Controversy over the role of that originally informal body of religious experts known as the "learned" (‘ulama ') has emerged in every Imami-ruled state in history: the Buyid, the Safavid, and the Qajar in Iran; the Qutb-Shahi in medieval South India; and the Nishapuri in eighteenth- and nineteenth-century North India. Sounder generalizations about the nature of the Shi‘i religious and cultural tradition can only be attained through detailed study of the relationship between the government and the religious establishment in each of these historical Twelver Shi‘i-dominated states. The present study treats Shi‘ism in post-Mughal North India, where a Shi‘i dynasty ruled the state of Awadh (or Oudh, in the older British orthography). This work essays comparisons with contemporary developments in Iraq and Iran and emphasizes the intricate international networks created by ulama immigration, pilgrimage, visitation, and travel for study.
Several hotly debated issues have dominated recent writing on the role of the Shi‘i ulama. Some have to do with the role of the clergy according to the Imamis' own scriptural corpus, whereas others focus on the historical actions of the ulama. Joseph Eliash has forcefully argued that the early Shi‘i canonical collections of oral reports from the Prophet and the Imams contain no designation of authority from the Imams to the clergy, and that although relaters (sing. muhaddith ) of the Imams' oral reports were charged with acting as informal judges in disputes between Shi‘is, the community could reverse their decisions if they found them to be based on oral reports not widely accepted as authentic.[8]
Norman Calder has recently traced the development of Imami jurisprudence from the tenth through the fifteenth century. He showed that after the Occultation of the Twelfth Imam most Shi‘is held that state-related functions could not be carried out until his return. Eleventh-century Imamis largely held that only the Imam could collect and distribute religious taxes, lead Friday congregational prayers, and head up holy war (jihad ) campaigns, and that in his absence such functions of the Islamic state had lapsed. But the scholars adhering to the rationalist Usuli school of jurisprudence gradually assumed the right to act for the Imam as proxies in these and other areas.[9]

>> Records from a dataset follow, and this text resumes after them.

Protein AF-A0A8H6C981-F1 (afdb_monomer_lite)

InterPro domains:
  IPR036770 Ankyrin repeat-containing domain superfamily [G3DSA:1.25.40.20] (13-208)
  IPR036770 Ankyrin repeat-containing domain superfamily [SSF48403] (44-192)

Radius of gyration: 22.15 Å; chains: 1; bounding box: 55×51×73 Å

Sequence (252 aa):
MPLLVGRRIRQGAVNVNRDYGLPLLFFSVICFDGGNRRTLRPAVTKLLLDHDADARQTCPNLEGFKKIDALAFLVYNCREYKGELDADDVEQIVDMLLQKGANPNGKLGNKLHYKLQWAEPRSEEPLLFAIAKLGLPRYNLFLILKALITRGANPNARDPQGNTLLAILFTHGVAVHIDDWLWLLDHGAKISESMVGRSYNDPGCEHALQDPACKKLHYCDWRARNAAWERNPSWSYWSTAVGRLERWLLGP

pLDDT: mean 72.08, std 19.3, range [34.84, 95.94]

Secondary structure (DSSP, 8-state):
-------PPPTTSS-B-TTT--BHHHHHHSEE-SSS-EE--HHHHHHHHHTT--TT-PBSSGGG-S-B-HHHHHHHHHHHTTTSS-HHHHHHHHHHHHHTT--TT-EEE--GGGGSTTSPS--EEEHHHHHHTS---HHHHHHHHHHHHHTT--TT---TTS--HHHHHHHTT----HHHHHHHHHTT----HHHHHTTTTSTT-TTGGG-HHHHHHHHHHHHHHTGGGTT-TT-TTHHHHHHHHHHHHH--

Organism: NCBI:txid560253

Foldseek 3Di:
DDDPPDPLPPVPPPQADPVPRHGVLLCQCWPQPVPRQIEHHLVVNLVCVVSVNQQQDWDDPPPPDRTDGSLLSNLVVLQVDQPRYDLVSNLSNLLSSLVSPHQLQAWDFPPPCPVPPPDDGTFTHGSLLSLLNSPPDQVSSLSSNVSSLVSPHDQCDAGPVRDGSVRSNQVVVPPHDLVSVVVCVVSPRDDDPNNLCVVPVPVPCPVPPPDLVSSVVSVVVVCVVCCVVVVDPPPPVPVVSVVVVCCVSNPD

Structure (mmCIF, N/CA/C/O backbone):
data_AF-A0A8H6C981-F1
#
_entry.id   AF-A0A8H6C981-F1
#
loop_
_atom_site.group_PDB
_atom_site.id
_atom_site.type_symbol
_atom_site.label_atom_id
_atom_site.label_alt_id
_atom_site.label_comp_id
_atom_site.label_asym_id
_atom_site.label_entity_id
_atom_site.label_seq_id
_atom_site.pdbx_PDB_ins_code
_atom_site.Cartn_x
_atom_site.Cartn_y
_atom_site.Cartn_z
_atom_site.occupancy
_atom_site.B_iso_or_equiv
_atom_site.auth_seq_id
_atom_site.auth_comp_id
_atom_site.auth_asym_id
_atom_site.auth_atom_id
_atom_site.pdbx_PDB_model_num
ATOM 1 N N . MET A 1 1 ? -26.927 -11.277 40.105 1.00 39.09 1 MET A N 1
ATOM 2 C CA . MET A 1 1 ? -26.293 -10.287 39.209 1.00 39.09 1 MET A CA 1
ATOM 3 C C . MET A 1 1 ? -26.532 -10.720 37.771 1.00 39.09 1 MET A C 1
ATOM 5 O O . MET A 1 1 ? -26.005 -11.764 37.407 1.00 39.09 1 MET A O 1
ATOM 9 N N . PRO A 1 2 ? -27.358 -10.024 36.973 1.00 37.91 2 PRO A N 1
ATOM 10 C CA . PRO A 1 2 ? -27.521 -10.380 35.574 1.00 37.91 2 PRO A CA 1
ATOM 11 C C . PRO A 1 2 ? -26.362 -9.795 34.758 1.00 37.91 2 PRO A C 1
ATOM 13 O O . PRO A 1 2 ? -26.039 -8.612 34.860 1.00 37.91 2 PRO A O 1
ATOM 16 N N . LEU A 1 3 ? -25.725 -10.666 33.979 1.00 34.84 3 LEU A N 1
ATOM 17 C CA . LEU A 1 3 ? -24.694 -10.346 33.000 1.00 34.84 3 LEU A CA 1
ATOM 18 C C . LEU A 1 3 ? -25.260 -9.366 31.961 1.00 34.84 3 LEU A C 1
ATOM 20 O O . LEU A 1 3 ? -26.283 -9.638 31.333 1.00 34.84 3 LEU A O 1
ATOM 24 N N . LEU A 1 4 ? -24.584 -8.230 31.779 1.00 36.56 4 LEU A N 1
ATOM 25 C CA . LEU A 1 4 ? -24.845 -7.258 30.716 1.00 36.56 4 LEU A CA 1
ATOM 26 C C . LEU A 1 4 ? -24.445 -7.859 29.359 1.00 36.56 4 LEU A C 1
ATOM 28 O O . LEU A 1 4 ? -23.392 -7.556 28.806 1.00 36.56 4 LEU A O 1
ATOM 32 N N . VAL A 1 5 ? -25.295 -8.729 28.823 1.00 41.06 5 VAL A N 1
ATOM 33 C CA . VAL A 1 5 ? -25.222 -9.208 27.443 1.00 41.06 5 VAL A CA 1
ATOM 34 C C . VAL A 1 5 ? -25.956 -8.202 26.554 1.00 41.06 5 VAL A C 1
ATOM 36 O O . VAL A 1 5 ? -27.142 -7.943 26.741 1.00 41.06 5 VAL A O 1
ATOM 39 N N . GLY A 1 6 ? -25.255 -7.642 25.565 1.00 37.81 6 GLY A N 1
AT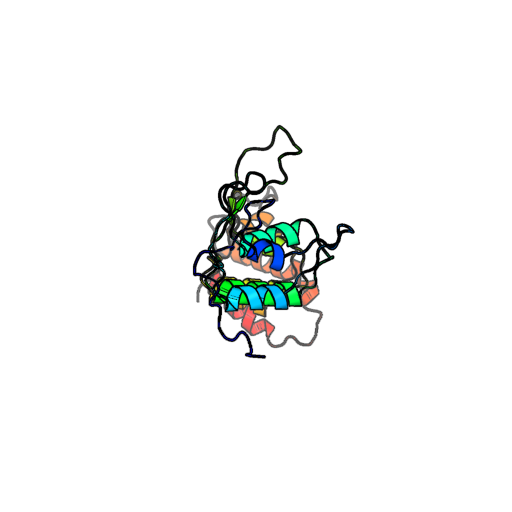OM 40 C CA . GLY A 1 6 ? -25.907 -7.144 24.352 1.00 37.81 6 GLY A CA 1
ATOM 41 C C . GLY A 1 6 ? -26.274 -5.660 24.278 1.00 37.81 6 GLY A C 1
ATOM 42 O O . GLY A 1 6 ? -27.289 -5.329 23.666 1.00 37.81 6 GLY A O 1
ATOM 43 N N . ARG A 1 7 ? -25.448 -4.727 24.773 1.00 36.31 7 ARG A N 1
ATOM 44 C CA . ARG A 1 7 ? -25.499 -3.372 24.189 1.00 36.31 7 ARG A CA 1
ATOM 45 C C . ARG A 1 7 ? -24.823 -3.415 22.822 1.00 36.31 7 ARG A C 1
ATOM 47 O O . ARG A 1 7 ? -23.610 -3.268 22.731 1.00 36.31 7 ARG A O 1
ATOM 54 N N . ARG A 1 8 ? -25.621 -3.604 21.760 1.00 40.81 8 ARG A N 1
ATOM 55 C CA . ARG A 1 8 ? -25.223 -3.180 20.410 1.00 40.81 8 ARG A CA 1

[8] Joseph Eliash, "Misconceptions regarding the Juridical Status of the Iranian 'Ulama'," International Journal of Middle East Studies 10 (1979): 9-25
[9] Norman Calder, "The Structure of Authority m Imami Shi‘i Jurisprudence" (Ph.D. diss, School of Oriental and African Studies, 1980). See also Robert Brunschvig. "Les Usul al-Fiqh imâmites à leur stade ancien (xe et xie siecles)," in Tawfiq Fahd, ed., Le Shi‘ismeImâmite (Paris: Presses Universitaires de France, 1970).
The Usulis advocated the use of independent reason (ijtihad ) and limited sorts of syllogism in deriving legal judgments and counted the consensus of jurisprudents a source of Islamic law. As rationalists, they trusted in the human intellect and Greek philosophical tools to discover the will of the hidden Imam. Since they insisted that laymen emulate their rulings, they emerged as more than legal scholars, approximating a clergy. They were opposed by Imami scholars of the conservative Akhbari school, who limited legal technique to a literal interpretation of oral reports transmitted from the Imams and forbade the use of rationalist tills both in theology and in jurisprudence.

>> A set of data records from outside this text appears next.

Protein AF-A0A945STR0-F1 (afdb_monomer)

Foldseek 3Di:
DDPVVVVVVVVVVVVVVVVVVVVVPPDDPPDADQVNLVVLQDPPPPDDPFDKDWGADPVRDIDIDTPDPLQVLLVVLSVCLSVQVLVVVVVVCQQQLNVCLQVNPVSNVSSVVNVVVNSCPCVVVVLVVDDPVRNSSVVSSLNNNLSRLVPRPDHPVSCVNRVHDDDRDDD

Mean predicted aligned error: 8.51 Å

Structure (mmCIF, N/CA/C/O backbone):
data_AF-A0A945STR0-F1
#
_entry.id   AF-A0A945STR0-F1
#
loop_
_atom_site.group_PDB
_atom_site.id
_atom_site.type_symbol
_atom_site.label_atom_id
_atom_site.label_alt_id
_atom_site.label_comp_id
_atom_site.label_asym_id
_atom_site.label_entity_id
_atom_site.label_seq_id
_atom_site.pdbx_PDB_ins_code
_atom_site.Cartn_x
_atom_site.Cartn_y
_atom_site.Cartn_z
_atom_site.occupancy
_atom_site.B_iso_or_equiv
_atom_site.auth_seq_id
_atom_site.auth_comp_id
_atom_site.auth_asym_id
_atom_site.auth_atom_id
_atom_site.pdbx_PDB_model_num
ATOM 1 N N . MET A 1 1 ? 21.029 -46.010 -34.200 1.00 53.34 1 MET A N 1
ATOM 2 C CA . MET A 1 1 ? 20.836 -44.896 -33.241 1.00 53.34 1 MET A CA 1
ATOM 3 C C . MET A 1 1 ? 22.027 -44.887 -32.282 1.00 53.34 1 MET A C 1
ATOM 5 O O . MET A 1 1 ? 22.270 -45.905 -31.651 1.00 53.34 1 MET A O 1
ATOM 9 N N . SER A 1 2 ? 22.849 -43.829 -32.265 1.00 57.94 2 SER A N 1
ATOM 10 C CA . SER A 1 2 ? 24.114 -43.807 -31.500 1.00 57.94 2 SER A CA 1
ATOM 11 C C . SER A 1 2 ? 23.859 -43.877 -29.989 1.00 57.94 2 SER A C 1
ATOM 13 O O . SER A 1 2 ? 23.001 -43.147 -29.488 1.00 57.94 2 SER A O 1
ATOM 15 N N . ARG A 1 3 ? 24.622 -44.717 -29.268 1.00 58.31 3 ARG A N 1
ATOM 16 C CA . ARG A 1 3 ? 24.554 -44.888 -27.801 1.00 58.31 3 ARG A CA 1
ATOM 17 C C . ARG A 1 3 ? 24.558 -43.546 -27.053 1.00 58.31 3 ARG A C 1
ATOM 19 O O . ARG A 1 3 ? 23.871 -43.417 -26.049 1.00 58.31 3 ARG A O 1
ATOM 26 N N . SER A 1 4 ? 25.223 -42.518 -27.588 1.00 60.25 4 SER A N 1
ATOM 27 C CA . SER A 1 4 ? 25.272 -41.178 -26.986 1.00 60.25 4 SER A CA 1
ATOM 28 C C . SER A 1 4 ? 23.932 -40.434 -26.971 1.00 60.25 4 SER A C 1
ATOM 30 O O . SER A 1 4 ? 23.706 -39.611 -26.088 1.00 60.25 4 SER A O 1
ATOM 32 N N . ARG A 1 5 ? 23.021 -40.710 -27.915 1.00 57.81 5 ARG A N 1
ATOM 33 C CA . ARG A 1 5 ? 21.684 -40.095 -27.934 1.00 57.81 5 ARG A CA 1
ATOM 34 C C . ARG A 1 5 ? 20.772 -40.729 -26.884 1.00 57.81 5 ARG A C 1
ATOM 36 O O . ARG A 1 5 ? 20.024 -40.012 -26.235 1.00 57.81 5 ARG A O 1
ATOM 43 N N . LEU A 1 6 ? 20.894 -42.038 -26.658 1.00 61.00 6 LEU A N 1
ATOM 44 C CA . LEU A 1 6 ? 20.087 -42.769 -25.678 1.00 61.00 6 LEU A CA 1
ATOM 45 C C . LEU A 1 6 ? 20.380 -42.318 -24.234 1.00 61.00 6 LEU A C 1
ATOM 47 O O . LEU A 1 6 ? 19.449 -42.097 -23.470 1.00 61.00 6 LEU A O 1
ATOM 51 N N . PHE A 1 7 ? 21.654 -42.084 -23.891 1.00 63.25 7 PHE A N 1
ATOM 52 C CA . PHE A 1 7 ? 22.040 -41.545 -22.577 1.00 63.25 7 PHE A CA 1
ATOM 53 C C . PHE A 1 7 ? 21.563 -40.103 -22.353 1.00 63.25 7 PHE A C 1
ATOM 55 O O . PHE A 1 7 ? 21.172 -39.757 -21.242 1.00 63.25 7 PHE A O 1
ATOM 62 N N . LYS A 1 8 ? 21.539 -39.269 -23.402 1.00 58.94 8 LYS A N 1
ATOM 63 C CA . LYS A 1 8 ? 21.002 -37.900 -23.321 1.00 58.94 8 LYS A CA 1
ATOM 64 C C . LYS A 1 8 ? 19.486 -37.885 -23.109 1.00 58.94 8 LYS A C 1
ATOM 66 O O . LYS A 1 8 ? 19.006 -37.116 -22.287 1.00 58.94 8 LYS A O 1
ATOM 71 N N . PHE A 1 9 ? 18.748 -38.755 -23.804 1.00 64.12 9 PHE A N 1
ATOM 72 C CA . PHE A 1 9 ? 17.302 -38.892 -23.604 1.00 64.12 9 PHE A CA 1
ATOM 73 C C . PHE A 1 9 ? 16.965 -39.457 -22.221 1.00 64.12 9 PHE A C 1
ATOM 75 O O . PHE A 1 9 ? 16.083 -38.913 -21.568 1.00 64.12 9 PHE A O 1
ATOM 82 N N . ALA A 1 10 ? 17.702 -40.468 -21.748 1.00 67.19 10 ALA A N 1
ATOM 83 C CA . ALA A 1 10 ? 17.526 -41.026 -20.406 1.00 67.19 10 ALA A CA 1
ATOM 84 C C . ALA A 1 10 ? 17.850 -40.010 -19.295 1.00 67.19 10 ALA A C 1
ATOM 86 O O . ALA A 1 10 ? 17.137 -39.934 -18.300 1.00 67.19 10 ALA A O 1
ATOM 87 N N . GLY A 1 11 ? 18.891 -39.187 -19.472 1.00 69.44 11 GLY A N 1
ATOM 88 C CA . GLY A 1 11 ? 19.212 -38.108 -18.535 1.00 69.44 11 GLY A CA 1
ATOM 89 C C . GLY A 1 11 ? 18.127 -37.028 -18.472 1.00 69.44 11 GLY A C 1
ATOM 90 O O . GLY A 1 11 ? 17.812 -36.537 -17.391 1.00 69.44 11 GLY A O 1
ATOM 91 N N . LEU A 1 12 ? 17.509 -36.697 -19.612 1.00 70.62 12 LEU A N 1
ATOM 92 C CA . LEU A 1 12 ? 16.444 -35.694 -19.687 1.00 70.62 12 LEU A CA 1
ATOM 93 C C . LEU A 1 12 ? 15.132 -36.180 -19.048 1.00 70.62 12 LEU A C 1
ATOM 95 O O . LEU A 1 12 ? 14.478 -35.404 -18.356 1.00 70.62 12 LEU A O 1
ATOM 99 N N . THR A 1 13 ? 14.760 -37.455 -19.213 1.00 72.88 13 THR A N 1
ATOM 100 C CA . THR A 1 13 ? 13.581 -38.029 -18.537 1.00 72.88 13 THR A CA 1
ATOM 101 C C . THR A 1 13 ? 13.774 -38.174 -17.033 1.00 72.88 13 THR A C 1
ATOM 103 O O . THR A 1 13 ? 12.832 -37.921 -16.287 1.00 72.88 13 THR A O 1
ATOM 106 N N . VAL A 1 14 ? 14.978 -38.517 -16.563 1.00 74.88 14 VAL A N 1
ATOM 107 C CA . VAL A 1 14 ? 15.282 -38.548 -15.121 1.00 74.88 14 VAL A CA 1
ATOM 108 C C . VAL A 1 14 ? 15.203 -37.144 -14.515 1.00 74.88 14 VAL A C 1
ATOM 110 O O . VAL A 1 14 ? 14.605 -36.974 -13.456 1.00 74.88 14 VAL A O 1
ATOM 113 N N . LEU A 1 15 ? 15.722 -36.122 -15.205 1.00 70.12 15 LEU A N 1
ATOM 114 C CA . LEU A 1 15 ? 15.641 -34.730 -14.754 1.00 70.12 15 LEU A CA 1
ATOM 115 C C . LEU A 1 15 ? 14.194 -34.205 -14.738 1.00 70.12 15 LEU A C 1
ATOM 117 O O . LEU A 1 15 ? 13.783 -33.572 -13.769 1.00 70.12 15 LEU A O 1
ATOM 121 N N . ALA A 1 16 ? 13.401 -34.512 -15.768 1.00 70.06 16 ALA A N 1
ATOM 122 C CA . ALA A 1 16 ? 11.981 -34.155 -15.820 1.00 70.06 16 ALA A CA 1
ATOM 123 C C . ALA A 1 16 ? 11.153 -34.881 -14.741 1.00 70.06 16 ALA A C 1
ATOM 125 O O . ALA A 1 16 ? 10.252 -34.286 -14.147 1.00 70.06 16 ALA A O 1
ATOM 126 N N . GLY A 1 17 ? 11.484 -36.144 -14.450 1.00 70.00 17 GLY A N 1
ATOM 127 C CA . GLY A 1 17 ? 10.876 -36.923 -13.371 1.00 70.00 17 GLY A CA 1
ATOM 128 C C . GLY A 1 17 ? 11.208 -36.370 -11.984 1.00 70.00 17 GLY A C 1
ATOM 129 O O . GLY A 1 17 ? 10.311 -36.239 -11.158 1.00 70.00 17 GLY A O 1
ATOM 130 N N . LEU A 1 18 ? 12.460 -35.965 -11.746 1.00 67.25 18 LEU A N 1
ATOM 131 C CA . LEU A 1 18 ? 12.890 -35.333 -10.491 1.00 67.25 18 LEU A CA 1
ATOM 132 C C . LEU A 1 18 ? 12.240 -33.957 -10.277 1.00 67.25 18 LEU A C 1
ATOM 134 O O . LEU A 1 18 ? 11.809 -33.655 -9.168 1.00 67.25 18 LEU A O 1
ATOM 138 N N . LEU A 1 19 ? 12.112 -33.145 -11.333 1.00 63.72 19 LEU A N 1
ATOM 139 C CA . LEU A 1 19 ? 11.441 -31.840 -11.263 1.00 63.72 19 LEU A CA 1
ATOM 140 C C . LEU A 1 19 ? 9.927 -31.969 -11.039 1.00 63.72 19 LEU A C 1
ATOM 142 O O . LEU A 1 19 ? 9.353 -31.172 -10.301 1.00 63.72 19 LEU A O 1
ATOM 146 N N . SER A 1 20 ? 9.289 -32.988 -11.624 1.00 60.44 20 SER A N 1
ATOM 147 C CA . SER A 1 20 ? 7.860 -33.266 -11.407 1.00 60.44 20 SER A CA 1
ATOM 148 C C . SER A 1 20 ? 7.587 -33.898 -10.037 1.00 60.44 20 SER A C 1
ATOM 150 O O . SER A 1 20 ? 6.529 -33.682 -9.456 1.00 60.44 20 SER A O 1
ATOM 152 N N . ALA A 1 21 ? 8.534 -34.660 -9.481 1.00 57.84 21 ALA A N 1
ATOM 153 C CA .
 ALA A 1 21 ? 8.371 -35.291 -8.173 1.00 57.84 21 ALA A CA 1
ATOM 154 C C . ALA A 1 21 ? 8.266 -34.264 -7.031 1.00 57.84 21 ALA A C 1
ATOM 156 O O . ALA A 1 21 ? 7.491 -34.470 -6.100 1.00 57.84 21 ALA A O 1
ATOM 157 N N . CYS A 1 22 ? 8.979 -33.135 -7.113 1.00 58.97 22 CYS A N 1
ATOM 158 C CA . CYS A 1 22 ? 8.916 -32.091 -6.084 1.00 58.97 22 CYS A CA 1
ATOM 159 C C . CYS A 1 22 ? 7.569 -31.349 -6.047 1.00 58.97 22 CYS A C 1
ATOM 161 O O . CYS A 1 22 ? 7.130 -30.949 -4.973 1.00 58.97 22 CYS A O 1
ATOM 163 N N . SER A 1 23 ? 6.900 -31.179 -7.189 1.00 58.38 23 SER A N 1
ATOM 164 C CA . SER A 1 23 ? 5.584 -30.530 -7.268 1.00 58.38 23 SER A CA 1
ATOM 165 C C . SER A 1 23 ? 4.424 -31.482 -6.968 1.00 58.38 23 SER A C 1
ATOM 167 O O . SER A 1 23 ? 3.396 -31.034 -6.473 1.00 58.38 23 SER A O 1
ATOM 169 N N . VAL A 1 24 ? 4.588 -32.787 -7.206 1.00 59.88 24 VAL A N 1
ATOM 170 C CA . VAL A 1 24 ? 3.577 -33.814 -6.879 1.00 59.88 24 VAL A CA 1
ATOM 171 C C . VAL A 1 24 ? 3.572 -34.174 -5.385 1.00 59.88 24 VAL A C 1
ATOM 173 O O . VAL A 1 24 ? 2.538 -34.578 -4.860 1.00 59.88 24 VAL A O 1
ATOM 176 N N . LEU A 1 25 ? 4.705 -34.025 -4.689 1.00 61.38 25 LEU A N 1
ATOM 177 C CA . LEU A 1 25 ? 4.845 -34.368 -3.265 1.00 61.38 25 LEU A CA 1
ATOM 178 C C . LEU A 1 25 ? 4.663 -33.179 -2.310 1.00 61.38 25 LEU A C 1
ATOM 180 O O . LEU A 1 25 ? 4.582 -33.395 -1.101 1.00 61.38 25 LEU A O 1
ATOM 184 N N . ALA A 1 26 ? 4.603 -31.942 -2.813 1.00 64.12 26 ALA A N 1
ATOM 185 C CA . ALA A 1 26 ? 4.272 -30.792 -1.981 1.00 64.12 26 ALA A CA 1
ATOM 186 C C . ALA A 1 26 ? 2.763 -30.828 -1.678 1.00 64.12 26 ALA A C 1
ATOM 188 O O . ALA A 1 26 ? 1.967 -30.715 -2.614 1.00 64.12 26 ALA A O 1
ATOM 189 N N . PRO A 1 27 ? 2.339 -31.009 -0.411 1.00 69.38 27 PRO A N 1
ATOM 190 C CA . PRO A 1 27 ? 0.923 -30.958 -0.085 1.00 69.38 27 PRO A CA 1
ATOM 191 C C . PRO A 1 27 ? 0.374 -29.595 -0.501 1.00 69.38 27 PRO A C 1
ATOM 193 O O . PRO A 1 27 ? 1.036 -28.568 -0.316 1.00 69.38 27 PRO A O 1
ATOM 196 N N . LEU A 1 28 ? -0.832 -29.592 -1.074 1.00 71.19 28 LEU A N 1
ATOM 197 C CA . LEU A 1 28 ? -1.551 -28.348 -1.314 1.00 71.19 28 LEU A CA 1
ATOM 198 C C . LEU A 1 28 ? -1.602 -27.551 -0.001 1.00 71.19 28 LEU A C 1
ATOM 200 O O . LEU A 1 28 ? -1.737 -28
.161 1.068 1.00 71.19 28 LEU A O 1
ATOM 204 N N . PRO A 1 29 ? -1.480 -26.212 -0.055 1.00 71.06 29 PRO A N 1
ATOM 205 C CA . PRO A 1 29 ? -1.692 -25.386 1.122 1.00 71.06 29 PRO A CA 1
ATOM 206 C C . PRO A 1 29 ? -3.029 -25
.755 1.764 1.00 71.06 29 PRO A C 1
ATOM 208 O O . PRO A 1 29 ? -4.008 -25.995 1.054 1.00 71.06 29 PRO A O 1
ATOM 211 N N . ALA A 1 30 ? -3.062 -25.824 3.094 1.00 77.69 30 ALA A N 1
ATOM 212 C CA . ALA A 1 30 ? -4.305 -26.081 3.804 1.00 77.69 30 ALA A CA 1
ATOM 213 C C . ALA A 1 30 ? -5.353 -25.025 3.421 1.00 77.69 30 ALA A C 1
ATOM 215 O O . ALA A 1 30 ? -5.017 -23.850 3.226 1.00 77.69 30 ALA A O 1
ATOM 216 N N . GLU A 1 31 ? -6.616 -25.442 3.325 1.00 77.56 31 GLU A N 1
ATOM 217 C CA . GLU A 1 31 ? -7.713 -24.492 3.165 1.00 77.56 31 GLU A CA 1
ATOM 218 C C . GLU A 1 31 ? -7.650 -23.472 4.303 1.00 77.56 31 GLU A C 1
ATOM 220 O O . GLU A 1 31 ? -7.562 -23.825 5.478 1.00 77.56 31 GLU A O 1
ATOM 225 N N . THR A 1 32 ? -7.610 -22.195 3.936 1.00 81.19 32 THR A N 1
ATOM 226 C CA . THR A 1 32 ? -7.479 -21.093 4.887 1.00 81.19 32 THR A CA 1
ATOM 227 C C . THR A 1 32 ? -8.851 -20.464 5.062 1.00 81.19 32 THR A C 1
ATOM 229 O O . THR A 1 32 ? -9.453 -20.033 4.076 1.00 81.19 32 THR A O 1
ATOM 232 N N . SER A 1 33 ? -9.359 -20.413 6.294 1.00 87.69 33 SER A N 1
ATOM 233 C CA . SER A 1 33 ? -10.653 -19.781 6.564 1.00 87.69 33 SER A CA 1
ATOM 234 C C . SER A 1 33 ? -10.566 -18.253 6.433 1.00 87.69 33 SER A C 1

An issue generating controversy has been the relations of the clergy to the state. Some have argued that the Shi‘i ulama in the modern period played an oppositional role to the government, emerging as popular leaders against a tyrannical Qajar state (1785-1925), which increasingly came under hated foreign domination. A corollary proposition stated that the Shi‘i clergy saw the Qajar monarchy in Iran as illegitimate and shunned association with the state.[10] Willem Floor and others have recently argued that, on the contrary, "the revolutionary character ascribed to the Shi‘i ulama in Iran has been greatly exaggerated, and that the ulama's perception of the socioeconomic and political structure of Iranian society often did not basically differ from that of the secular power elite."[11]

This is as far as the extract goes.